Task brief - The records that follow must be reproduced in full, with every picture excluded.
(Listed records Opens)
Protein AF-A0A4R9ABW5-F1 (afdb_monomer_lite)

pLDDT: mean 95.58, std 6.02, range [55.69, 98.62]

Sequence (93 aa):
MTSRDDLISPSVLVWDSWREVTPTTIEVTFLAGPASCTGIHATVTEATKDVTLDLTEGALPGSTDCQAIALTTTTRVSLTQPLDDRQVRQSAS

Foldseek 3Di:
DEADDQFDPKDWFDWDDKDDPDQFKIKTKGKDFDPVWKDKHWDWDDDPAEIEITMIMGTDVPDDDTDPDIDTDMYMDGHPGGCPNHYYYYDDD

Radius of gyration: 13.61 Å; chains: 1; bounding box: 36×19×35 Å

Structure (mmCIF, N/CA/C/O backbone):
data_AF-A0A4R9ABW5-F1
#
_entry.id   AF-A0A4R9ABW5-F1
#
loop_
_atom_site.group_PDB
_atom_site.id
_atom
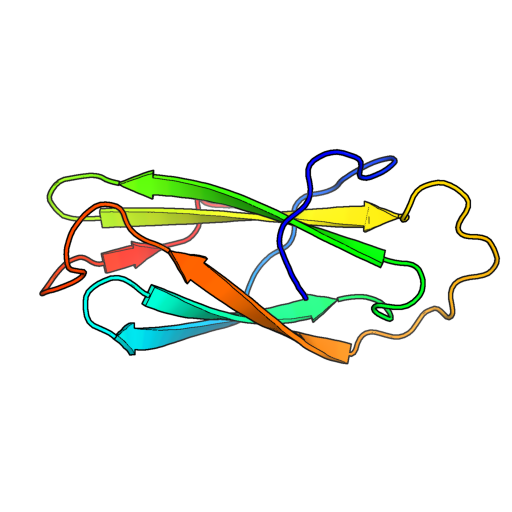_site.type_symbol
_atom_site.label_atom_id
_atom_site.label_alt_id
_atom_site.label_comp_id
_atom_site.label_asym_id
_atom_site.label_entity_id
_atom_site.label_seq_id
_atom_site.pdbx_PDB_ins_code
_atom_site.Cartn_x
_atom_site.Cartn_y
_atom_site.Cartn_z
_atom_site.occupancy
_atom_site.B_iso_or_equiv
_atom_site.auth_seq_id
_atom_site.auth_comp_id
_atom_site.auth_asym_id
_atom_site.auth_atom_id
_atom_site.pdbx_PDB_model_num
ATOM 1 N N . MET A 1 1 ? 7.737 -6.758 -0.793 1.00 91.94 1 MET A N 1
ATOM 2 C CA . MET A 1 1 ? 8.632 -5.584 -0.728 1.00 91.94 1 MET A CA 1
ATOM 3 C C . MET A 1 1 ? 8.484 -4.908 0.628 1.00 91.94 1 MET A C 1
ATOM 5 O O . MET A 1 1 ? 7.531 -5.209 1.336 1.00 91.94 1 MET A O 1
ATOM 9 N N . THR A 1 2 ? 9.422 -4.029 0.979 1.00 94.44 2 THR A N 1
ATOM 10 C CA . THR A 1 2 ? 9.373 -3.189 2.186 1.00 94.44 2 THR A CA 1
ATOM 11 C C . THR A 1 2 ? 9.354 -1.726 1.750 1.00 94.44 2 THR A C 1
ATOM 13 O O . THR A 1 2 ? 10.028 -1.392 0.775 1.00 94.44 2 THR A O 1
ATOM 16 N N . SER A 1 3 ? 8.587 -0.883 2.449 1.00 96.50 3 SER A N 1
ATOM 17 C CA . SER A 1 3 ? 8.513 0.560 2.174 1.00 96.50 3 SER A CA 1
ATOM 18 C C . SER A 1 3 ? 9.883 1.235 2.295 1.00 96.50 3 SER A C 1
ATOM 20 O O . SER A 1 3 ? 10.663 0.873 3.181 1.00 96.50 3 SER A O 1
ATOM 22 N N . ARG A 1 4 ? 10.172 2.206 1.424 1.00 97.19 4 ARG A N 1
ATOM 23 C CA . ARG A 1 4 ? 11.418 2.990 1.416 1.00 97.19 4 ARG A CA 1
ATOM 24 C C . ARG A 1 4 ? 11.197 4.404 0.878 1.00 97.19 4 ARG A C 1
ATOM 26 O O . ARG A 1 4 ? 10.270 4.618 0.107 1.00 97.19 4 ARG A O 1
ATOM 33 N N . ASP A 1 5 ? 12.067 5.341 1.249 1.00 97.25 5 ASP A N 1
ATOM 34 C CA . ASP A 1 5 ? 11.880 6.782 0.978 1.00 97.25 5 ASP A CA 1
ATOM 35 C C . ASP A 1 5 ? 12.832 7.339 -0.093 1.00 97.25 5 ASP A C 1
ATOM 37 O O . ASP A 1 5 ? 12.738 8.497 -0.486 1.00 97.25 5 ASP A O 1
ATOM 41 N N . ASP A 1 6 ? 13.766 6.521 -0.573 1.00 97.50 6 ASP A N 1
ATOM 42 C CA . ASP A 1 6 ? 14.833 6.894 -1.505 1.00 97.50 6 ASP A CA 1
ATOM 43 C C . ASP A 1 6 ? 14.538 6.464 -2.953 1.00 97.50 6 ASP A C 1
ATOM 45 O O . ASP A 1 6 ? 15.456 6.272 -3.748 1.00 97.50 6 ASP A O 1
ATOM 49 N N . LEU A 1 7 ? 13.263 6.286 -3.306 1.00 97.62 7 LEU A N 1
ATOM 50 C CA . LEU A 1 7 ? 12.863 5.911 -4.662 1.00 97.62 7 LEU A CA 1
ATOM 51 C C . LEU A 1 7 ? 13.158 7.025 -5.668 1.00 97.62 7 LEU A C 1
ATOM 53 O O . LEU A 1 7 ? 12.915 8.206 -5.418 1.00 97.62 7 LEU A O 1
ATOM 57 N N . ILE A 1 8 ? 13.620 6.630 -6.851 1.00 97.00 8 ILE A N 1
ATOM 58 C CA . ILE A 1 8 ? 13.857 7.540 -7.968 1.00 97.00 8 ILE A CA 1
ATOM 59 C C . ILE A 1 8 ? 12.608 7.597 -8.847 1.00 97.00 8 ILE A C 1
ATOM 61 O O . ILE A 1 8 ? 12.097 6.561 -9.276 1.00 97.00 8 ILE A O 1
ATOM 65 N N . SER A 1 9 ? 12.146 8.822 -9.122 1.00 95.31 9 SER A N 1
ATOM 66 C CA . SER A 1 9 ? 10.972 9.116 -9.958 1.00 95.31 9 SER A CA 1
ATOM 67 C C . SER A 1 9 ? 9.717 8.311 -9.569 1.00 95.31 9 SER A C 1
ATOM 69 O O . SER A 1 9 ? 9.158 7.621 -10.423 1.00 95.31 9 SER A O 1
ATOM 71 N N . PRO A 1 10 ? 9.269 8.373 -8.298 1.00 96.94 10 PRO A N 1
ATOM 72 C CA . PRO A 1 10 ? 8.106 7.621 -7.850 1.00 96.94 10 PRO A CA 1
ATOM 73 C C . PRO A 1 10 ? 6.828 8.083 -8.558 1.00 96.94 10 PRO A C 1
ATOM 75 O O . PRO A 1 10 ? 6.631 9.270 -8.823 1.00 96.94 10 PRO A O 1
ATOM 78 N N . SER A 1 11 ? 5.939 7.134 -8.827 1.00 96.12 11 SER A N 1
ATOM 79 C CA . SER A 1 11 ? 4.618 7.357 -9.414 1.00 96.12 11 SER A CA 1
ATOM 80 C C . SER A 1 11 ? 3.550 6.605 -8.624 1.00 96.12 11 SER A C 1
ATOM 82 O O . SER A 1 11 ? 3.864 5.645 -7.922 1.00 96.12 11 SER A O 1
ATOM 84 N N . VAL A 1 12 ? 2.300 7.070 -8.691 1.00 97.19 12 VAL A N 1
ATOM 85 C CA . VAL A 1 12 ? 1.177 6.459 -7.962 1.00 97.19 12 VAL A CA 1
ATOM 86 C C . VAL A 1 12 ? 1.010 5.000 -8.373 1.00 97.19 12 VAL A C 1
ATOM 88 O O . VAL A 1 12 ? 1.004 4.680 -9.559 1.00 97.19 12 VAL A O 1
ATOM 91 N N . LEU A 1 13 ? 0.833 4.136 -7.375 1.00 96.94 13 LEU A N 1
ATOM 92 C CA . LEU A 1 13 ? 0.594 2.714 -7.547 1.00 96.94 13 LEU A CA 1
(Listed records Closes)
Response -
Protein AF-A0A4R9ABW5-F1 (afdb_monomer_lite)

pLDDT: mean 95.58, std 6.02, range [55.69, 98.62]

Sequence (93 aa):
MTSRDDLISPSVLVWDSWREVTPTTIEVTFLAGPASCTGIHATVTEATKDVTLDLTEGALPGSTDCQAIALTTTTRVSLTQPLDDRQVRQSAS

Foldseek 3Di:
DEADDQFDPKDWFDWDDKDDPDQFKIKTKGKDFDPVWKDKHWDWDDDPAEIEITMIMGTDVPDDDTDPDIDTDMYMDGHPGGCPNHYYYYDDD

Radius of gyration: 13.61 Å; chains: 1; bounding box: 36×19×35 Å

Structure (mmCIF, N/CA/C/O backbone):
data_AF-A0A4R9ABW5-F1
#
_entry.id   AF-A0A4R9ABW5-F1
#
loop_
_atom_site.group_PDB
_atom_site.id
_atom
_site.type_symbol
_atom_site.label_atom_id
_atom_site.label_alt_id
_atom_site.label_comp_id
_atom_site.label_asym_id
_atom_site.label_entity_id
_atom_site.label_seq_id
_atom_site.pdbx_PDB_ins_code
_atom_site.Cartn_x
_atom_site.Cartn_y
_atom_site.Cartn_z
_atom_site.occupancy
_atom_site.B_iso_or_equiv
_atom_site.auth_seq_id
_atom_site.auth_comp_id
_atom_site.auth_asym_id
_atom_site.auth_atom_id
_atom_site.pdbx_PDB_model_num
ATOM 1 N N . MET A 1 1 ? 7.737 -6.758 -0.793 1.00 91.94 1 MET A N 1
ATOM 2 C CA . MET A 1 1 ? 8.632 -5.584 -0.728 1.00 91.94 1 MET A CA 1
ATOM 3 C C . MET A 1 1 ? 8.484 -4.908 0.628 1.00 91.94 1 MET A C 1
ATOM 5 O O . MET A 1 1 ? 7.531 -5.209 1.336 1.00 91.94 1 MET A O 1
ATOM 9 N N . THR A 1 2 ? 9.422 -4.029 0.979 1.00 94.44 2 THR A N 1
ATOM 10 C CA . THR A 1 2 ? 9.373 -3.189 2.186 1.00 94.44 2 THR A CA 1
ATOM 11 C C . THR A 1 2 ? 9.354 -1.726 1.750 1.00 94.44 2 THR A C 1
ATOM 13 O O . THR A 1 2 ? 10.028 -1.392 0.775 1.00 94.44 2 THR A O 1
ATOM 16 N N . SER A 1 3 ? 8.587 -0.883 2.449 1.00 96.50 3 SER A N 1
ATOM 17 C CA . SER A 1 3 ? 8.513 0.560 2.174 1.00 96.50 3 SER A CA 1
ATOM 18 C C . SER A 1 3 ? 9.883 1.235 2.295 1.00 96.50 3 SER A C 1
ATOM 20 O O . SER A 1 3 ? 10.663 0.873 3.181 1.00 96.50 3 SER A O 1
ATOM 22 N N . ARG A 1 4 ? 10.172 2.206 1.424 1.00 97.19 4 ARG A N 1
ATOM 23 C CA . ARG A 1 4 ? 11.418 2.990 1.416 1.00 97.19 4 ARG A CA 1
ATOM 24 C C . ARG A 1 4 ? 11.197 4.404 0.878 1.00 97.19 4 ARG A C 1
ATOM 26 O O . ARG A 1 4 ? 10.270 4.618 0.107 1.00 97.19 4 ARG A O 1
ATOM 33 N N . ASP A 1 5 ? 12.067 5.341 1.249 1.00 97.25 5 ASP A N 1
ATOM 34 C CA . ASP A 1 5 ? 11.880 6.782 0.978 1.00 97.25 5 ASP A CA 1
ATOM 35 C C . ASP A 1 5 ? 12.832 7.339 -0.093 1.00 97.25 5 ASP A C 1
ATOM 37 O O . ASP A 1 5 ? 12.738 8.497 -0.486 1.00 97.25 5 ASP A O 1
ATOM 41 N N . ASP A 1 6 ? 13.766 6.521 -0.573 1.00 97.50 6 ASP A N 1
ATOM 42 C CA . ASP A 1 6 ? 14.833 6.894 -1.505 1.00 97.50 6 ASP A CA 1
ATOM 43 C C . ASP A 1 6 ? 14.538 6.464 -2.953 1.00 97.50 6 ASP A C 1
ATOM 45 O O . ASP A 1 6 ? 15.456 6.272 -3.748 1.00 97.50 6 ASP A O 1
ATOM 49 N N . LEU A 1 7 ? 13.263 6.286 -3.306 1.00 97.62 7 LEU A N 1
ATOM 50 C CA . LEU A 1 7 ? 12.863 5.911 -4.662 1.00 97.62 7 LEU A CA 1
ATOM 51 C C . LEU A 1 7 ? 13.158 7.025 -5.668 1.00 97.62 7 LEU A C 1
ATOM 53 O O . LEU A 1 7 ? 12.915 8.206 -5.418 1.00 97.62 7 LEU A O 1
ATOM 57 N N . ILE A 1 8 ? 13.620 6.630 -6.851 1.00 97.00 8 ILE A N 1
ATOM 58 C CA . ILE A 1 8 ? 13.857 7.540 -7.968 1.00 97.00 8 ILE A CA 1
ATOM 59 C C . ILE A 1 8 ? 12.608 7.597 -8.847 1.00 97.00 8 ILE A C 1
ATOM 61 O O . ILE A 1 8 ? 12.097 6.561 -9.276 1.00 97.00 8 ILE A O 1
ATOM 65 N N . SER A 1 9 ? 12.146 8.822 -9.122 1.00 95.31 9 SER A N 1
ATOM 66 C CA . SER A 1 9 ? 10.972 9.116 -9.958 1.00 95.31 9 SER A CA 1
ATOM 67 C C . SER A 1 9 ? 9.717 8.311 -9.569 1.00 95.31 9 SER A C 1
ATOM 69 O O . SER A 1 9 ? 9.158 7.621 -10.423 1.00 95.31 9 SER A O 1
ATOM 71 N N . PRO A 1 10 ? 9.269 8.373 -8.298 1.00 96.94 10 PRO A N 1
ATOM 72 C CA . PRO A 1 10 ? 8.106 7.621 -7.850 1.00 96.94 10 PRO A CA 1
ATOM 73 C C . PRO A 1 10 ? 6.828 8.083 -8.558 1.00 96.94 10 PRO A C 1
ATOM 75 O O . PRO A 1 10 ? 6.631 9.270 -8.823 1.00 96.94 10 PRO A O 1
ATOM 78 N N . SER A 1 11 ? 5.939 7.134 -8.827 1.00 96.12 11 SER A N 1
ATOM 79 C CA . SER A 1 11 ? 4.618 7.357 -9.414 1.00 96.12 11 SER A CA 1
ATOM 80 C C . SER A 1 11 ? 3.550 6.605 -8.624 1.00 96.12 11 SER A C 1
ATOM 82 O O . SER A 1 11 ? 3.864 5.645 -7.922 1.00 96.12 11 SER A O 1
ATOM 84 N N . VAL A 1 12 ? 2.300 7.070 -8.691 1.00 97.19 12 VAL A N 1
ATOM 85 C CA . VAL A 1 12 ? 1.177 6.459 -7.962 1.00 97.19 12 VAL A CA 1
ATOM 86 C C . VAL A 1 12 ? 1.010 5.000 -8.373 1.00 97.19 12 VAL A C 1
ATOM 88 O O . VAL A 1 12 ? 1.004 4.680 -9.559 1.00 97.19 12 VAL A O 1
ATOM 91 N N . LEU A 1 13 ? 0.833 4.136 -7.375 1.00 96.94 13 LEU A N 1
ATOM 92 C CA . LEU A 1 13 ? 0.594 2.714 -7.547 1.00 96.94 13 LEU A CA 1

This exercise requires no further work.